Meanwhile: The Doll Maker

Monday, January 3, 2011 - 8:56 PM

What is more potent than a Word is what is unsaid. True secrets rest in silence and blindness, not in the crude matter of word and writing. This was the root of Anthargha's obsession with the void, the yearning in her to reach into the Darkness untouched by light and discover what in her it was. Sitting beneath the vast crystal lens of her observatory, she studied the spaces between stars, looking for those unseen vortices where emptiness sucked in everything around it. As constellations were the ley lines of the sky, she reasoned, then the wells of utter nothing between were another network that influenced the world.

Her origins as Angtaru made others believe her to be cruel, cold and without regard entirely for others, but in truth it was her empathy that eventually drove her away from her home city of Yngoska. It was unusual in her people, who were taught from birth that non-Angtaru were only animals, no better than sheep or cows. She was quite conscious that her work often caused fear and pain in others, and sometimes it bothered her. Neither malicious or hateful, she did not have her people's ironclad disregard for other races. but she was driven beyond compassion by her need to reach out, to understand, to immerse herself in the Between. The suffering it caused became incidental, and the irony was not lost on Anthargha, who realized that her heedless machine rush towards enlightenment was originally spurred by emotion.

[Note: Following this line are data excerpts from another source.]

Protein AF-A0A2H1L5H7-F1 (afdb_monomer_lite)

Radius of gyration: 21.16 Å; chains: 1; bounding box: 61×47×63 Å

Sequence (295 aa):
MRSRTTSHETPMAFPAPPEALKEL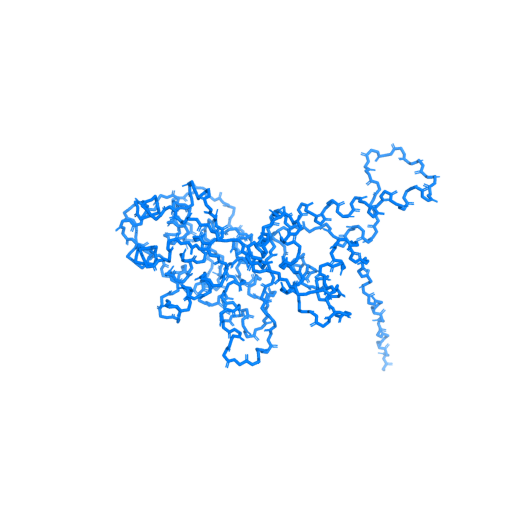MAGPLAPQRSFTVPKESWIRKFSELQHASEAIAGLPTQMNRDKAIASFSSHWPEDAVGAFTATMAWAYGERAGYAGYRVARILTASSRPEGREESLRVRTALRTSLEVAVRDGAIEGFSYLNDCTHKVKSHQGTDADHLVGVDCGRIYGLGPSFFTKWLHIGTLALSQEAAPTNPPAPMLDNQAISWLKTQARLIDDVRDAGVHHTDHLGGTPTTPEGDLLRLRSGRTDDYGRYVALLSAWGEPYGLRAVDVCDRIYRLIRDDGEEDSHAA

Foldseek 3Di:
DDDDDPPPDDPPDADADDPLLVVPLQDDDFFFFWAAQPLVVLLVQCVQPVLLNVLSVPQDRIDGLVSLLVSLVVQPPVHLLSSLSSLQSRVCGRPCPCSSNLSLCQQQVWPDSPPGYGDPLSSVLLNVLLVCCQPVHQLRSLCQQFVQPQPPPDPVDTHPVVRGDPRGSHTRSQFLQSSQSSQQSSQVSVCPPDPGPYHGGFGDDPLQLVVLLVVLVVVLVVVCVVDPDDDPPDDRDGDPNSVLSNADSRDSVRSVSLQVNLCVNNVVSVDHSNRSSVSSVCVRPVRHDDPPPPD

InterPro domains:
  IPR048868 Putative 8-oxoguanine DNA glycosylase OGG-like protein [PF21790] (31-275)

Structure (mmCIF, N/CA/C/O backbone):
data_AF-A0A2H1L5H7-F1
#
_entry.id   AF-A0A2H1L5H7-F1
#
loop_
_atom_site.group_PDB
_atom_site.id
_atom_site.type_symbol
_atom_site.label_atom_id
_atom_site.label_alt_id
_atom_site.label_comp_id
_atom_site.label_asym_id
_atom_site.label_entity_id
_atom_site.label_seq_id
_atom_site.pdbx_PDB_ins_code
_atom_site.Cartn_x
_atom_site.Cartn_y
_atom_site.Cartn_z
_atom_site.occupancy
_atom_site.B_iso_or_equiv
_atom_site.auth_seq_id
_atom_site.auth_comp_id
_atom_site.auth_asym_id
_atom_site.auth_atom_id
_atom_site.pdbx_PDB_model_num
ATOM 1 N N . MET A 1 1 ? -18.744 -23.832 -41.374 1.00 38.31 1 MET A N 1
ATOM 2 C CA . MET A 1 1 ? -17.561 -23.627 -40.510 1.00 38.31 1 MET A CA 1
ATOM 3 C C . MET A 1 1 ? -16.819 -22.394 -40.995 1.00 38.31 1 MET A C 1
ATOM 5 O O . MET A 1 1 ? -16.234 -22.442 -42.065 1.00 38.31 1 MET A O 1
ATOM 9 N N . ARG A 1 2 ? -16.914 -21.267 -40.279 1.00 32.06 2 ARG A N 1
ATOM 10 C CA . ARG A 1 2 ? -16.042 -20.104 -40.502 1.00 32.06 2 ARG A CA 1
ATOM 11 C C . ARG A 1 2 ? -15.014 -20.112 -39.380 1.00 32.06 2 ARG A C 1
ATOM 13 O O . ARG A 1 2 ? -15.390 -19.954 -38.221 1.00 32.06 2 ARG A O 1
ATOM 20 N N . SER A 1 3 ? -13.760 -20.375 -39.728 1.00 32.59 3 SER A N 1
ATOM 21 C CA . SER A 1 3 ? -12.634 -20.316 -38.801 1.00 32.59 3 SER A CA 1
ATOM 22 C C . SER A 1 3 ? -12.491 -18.890 -38.279 1.00 32.59 3 SER A C 1
ATOM 24 O O . SER A 1 3 ? -12.345 -17.952 -39.061 1.00 32.59 3 SER A O 1
ATOM 26 N N . ARG A 1 4 ? -12.572 -18.731 -36.955 1.00 36.44 4 ARG A N 1
ATOM 27 C CA . ARG A 1 4 ? -12.165 -17.508 -36.264 1.00 36.44 4 ARG A CA 1
ATOM 28 C C . ARG A 1 4 ? -10.648 -17.426 -36.342 1.00 36.44 4 ARG A C 1
ATOM 30 O O . ARG A 1 4 ? -9.956 -18.249 -35.753 1.00 36.44 4 ARG A O 1
ATOM 37 N N . THR A 1 5 ? -10.159 -16.441 -37.077 1.00 35.88 5 THR A N 1
ATOM 38 C CA . THR A 1 5 ? -8.776 -15.983 -37.018 1.00 35.88 5 THR A CA 1
ATOM 39 C C . THR A 1 5 ? -8.513 -15.511 -35.591 1.00 35.88 5 THR A C 1
ATOM 41 O O . THR A 1 5 ? -9.105 -14.534 -35.137 1.00 35.88 5 THR A O 1
ATOM 44 N N . THR A 1 6 ? -7.683 -16.245 -34.858 1.00 37.25 6 THR A N 1
ATOM 45 C CA . THR A 1 6 ? -7.104 -15.796 -33.595 1.00 37.25 6 THR A CA 1
ATOM 46 C C . THR A 1 6 ? -6.181 -14.627 -33.911 1.00 37.25 6 THR A C 1
ATOM 48 O O . THR A 1 6 ? -5.139 -14.805 -34.539 1.00 37.25 6 THR A O 1
ATOM 51 N N . SER A 1 7 ? -6.590 -13.418 -33.539 1.00 38.91 7 SER A N 1
ATOM 52 C CA . SER A 1 7 ? -5.702 -12.264 -33.477 1.00 38.91 7 SER A CA 1
ATOM 53 C C . SER A 1 7 ? -4.578 -12.588 -32.495 1.00 38.91 7 SER A C 1
ATOM 55 O O . SER A 1 7 ? -4.822 -12.699 -31.296 1.00 38.91 7 SER A O 1
ATOM 57 N N . HIS A 1 8 ? -3.366 -12.789 -33.009 1.00 36.38 8 HIS A N 1
ATOM 58 C CA . HIS A 1 8 ? -2.155 -12.743 -32.201 1.00 36.38 8 HIS A CA 1
ATOM 59 C C . HIS A 1 8 ? -2.037 -11.320 -31.642 1.00 36.38 8 HIS A C 1
ATOM 61 O O . HIS A 1 8 ? -1.658 -10.402 -32.366 1.00 36.38 8 HIS A O 1
ATOM 67 N N . GLU A 1 9 ? -2.414 -11.122 -30.379 1.00 39.75 9 GLU A N 1
ATOM 68 C CA . GLU A 1 9 ? -1.987 -9.948 -29.623 1.00 39.75 9 GLU A CA 1
ATOM 69 C C . GLU A 1 9 ? -0.464 -10.012 -29.513 1.00 39.75 9 GLU A C 1
ATOM 71 O O . GLU A 1 9 ? 0.093 -10.921 -28.895 1.00 39.75 9 GLU A O 1
ATOM 76 N N . THR A 1 10 ? 0.224 -9.082 -30.170 1.00 46.81 10 THR A N 1
ATOM 77 C CA . THR A 1 10 ? 1.649 -8.859 -29.942 1.00 46.81 10 THR A CA 1
ATOM 78 C C . THR A 1 10 ? 1.834 -8.561 -28.451 1.00 46.81 10 THR A C 1
ATOM 80 O O . THR A 1 10 ? 1.167 -7.647 -27.956 1.00 46.81 10 THR A O 1
ATOM 83 N N . PRO A 1 11 ? 2.694 -9.296 -27.721 1.00 57.62 11 PRO A N 1
ATOM 84 C CA . PRO A 1 11 ? 2.913 -9.027 -26.310 1.00 57.62 11 PRO A CA 1
ATOM 85 C C . PRO A 1 11 ? 3.353 -7.574 -26.139 1.00 57.62 11 PRO A C 1
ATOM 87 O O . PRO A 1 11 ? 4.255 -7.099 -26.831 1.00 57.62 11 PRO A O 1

When she was only a girl, wide-eyed and careful in her studies, her crèche leaders had taken her to the House of the Doll. It was customary at that age to view the most significant monument in Yngoska; it would be the first time a young Angtaru girl would see her culture acknowledge a thing of importance outside of her own people. In ancient days, the doll-titan Calacbrool had stopped at Yngoska, and the histories tell how it taught Anthargha's predecessors the Cult of Self-Transcendence, taught them the power of science and the weaknesses of the flesh. Then it departed again, and her people eventually created the House of the Doll to commemorate their first and most terrible teacher.

The image of Calacbrool was fifty feet tall, a magnificent and foreboding thing made of polished, gleaming struts of metal, pistons, gears, wheels, and cables. It seemed to hang from nothing, suspended by marionette-like black metal strings as thick as a man's leg, and its face, lolling on the pivot of its metal neck, was covered over by a vast pale mask. The whole of it shifted, twitched and writhed under the demands of its own gears and wheels, and as she'd watched it in wonder, the wide eye holes of its pale mask had aimed themselves down at her, and she'd seen the eyes themselves roll out of the darkness, fixing her for a moment with flat, cold and empty black mirrors.

Anthargha remembered feeling as if her heart was caught between the effigy's tremendous steel fingers. She'd known, rationally, that the idol was just a machine, a facsimile without any driving force but the mechanism that moved it, but she could not escape the feeling that the staring eyes had seen her somehow. Desire was still a new and strange thing beyond the plain satisfaction of ownership, and the Angtaru do not have a word for 'love' in their language. But she would find herself wondering how the expressionless mask would feel under her hands, find herself strangely aching at the geometry of the effigy, find herself hoping, wishing for a single word from it.

There were no dreams for Anthargha. The stone and metal arches of her bedchamber were marked with long, sinuous sigils that bound up the room in silence, and the door would seal when shut, isolating her slumber from the tatters of dreams that floated in the metaphysical air. When she slept, it was a taste of oblivion; black, empty, stillness. But her last thought before she fell into slumber was always the same thing. Whenever she fell asleep, ever after, she would always remember the moment of standing before Calacbrool, caught under the weight of a lifeless gaze and pining for the impossible empty silence there.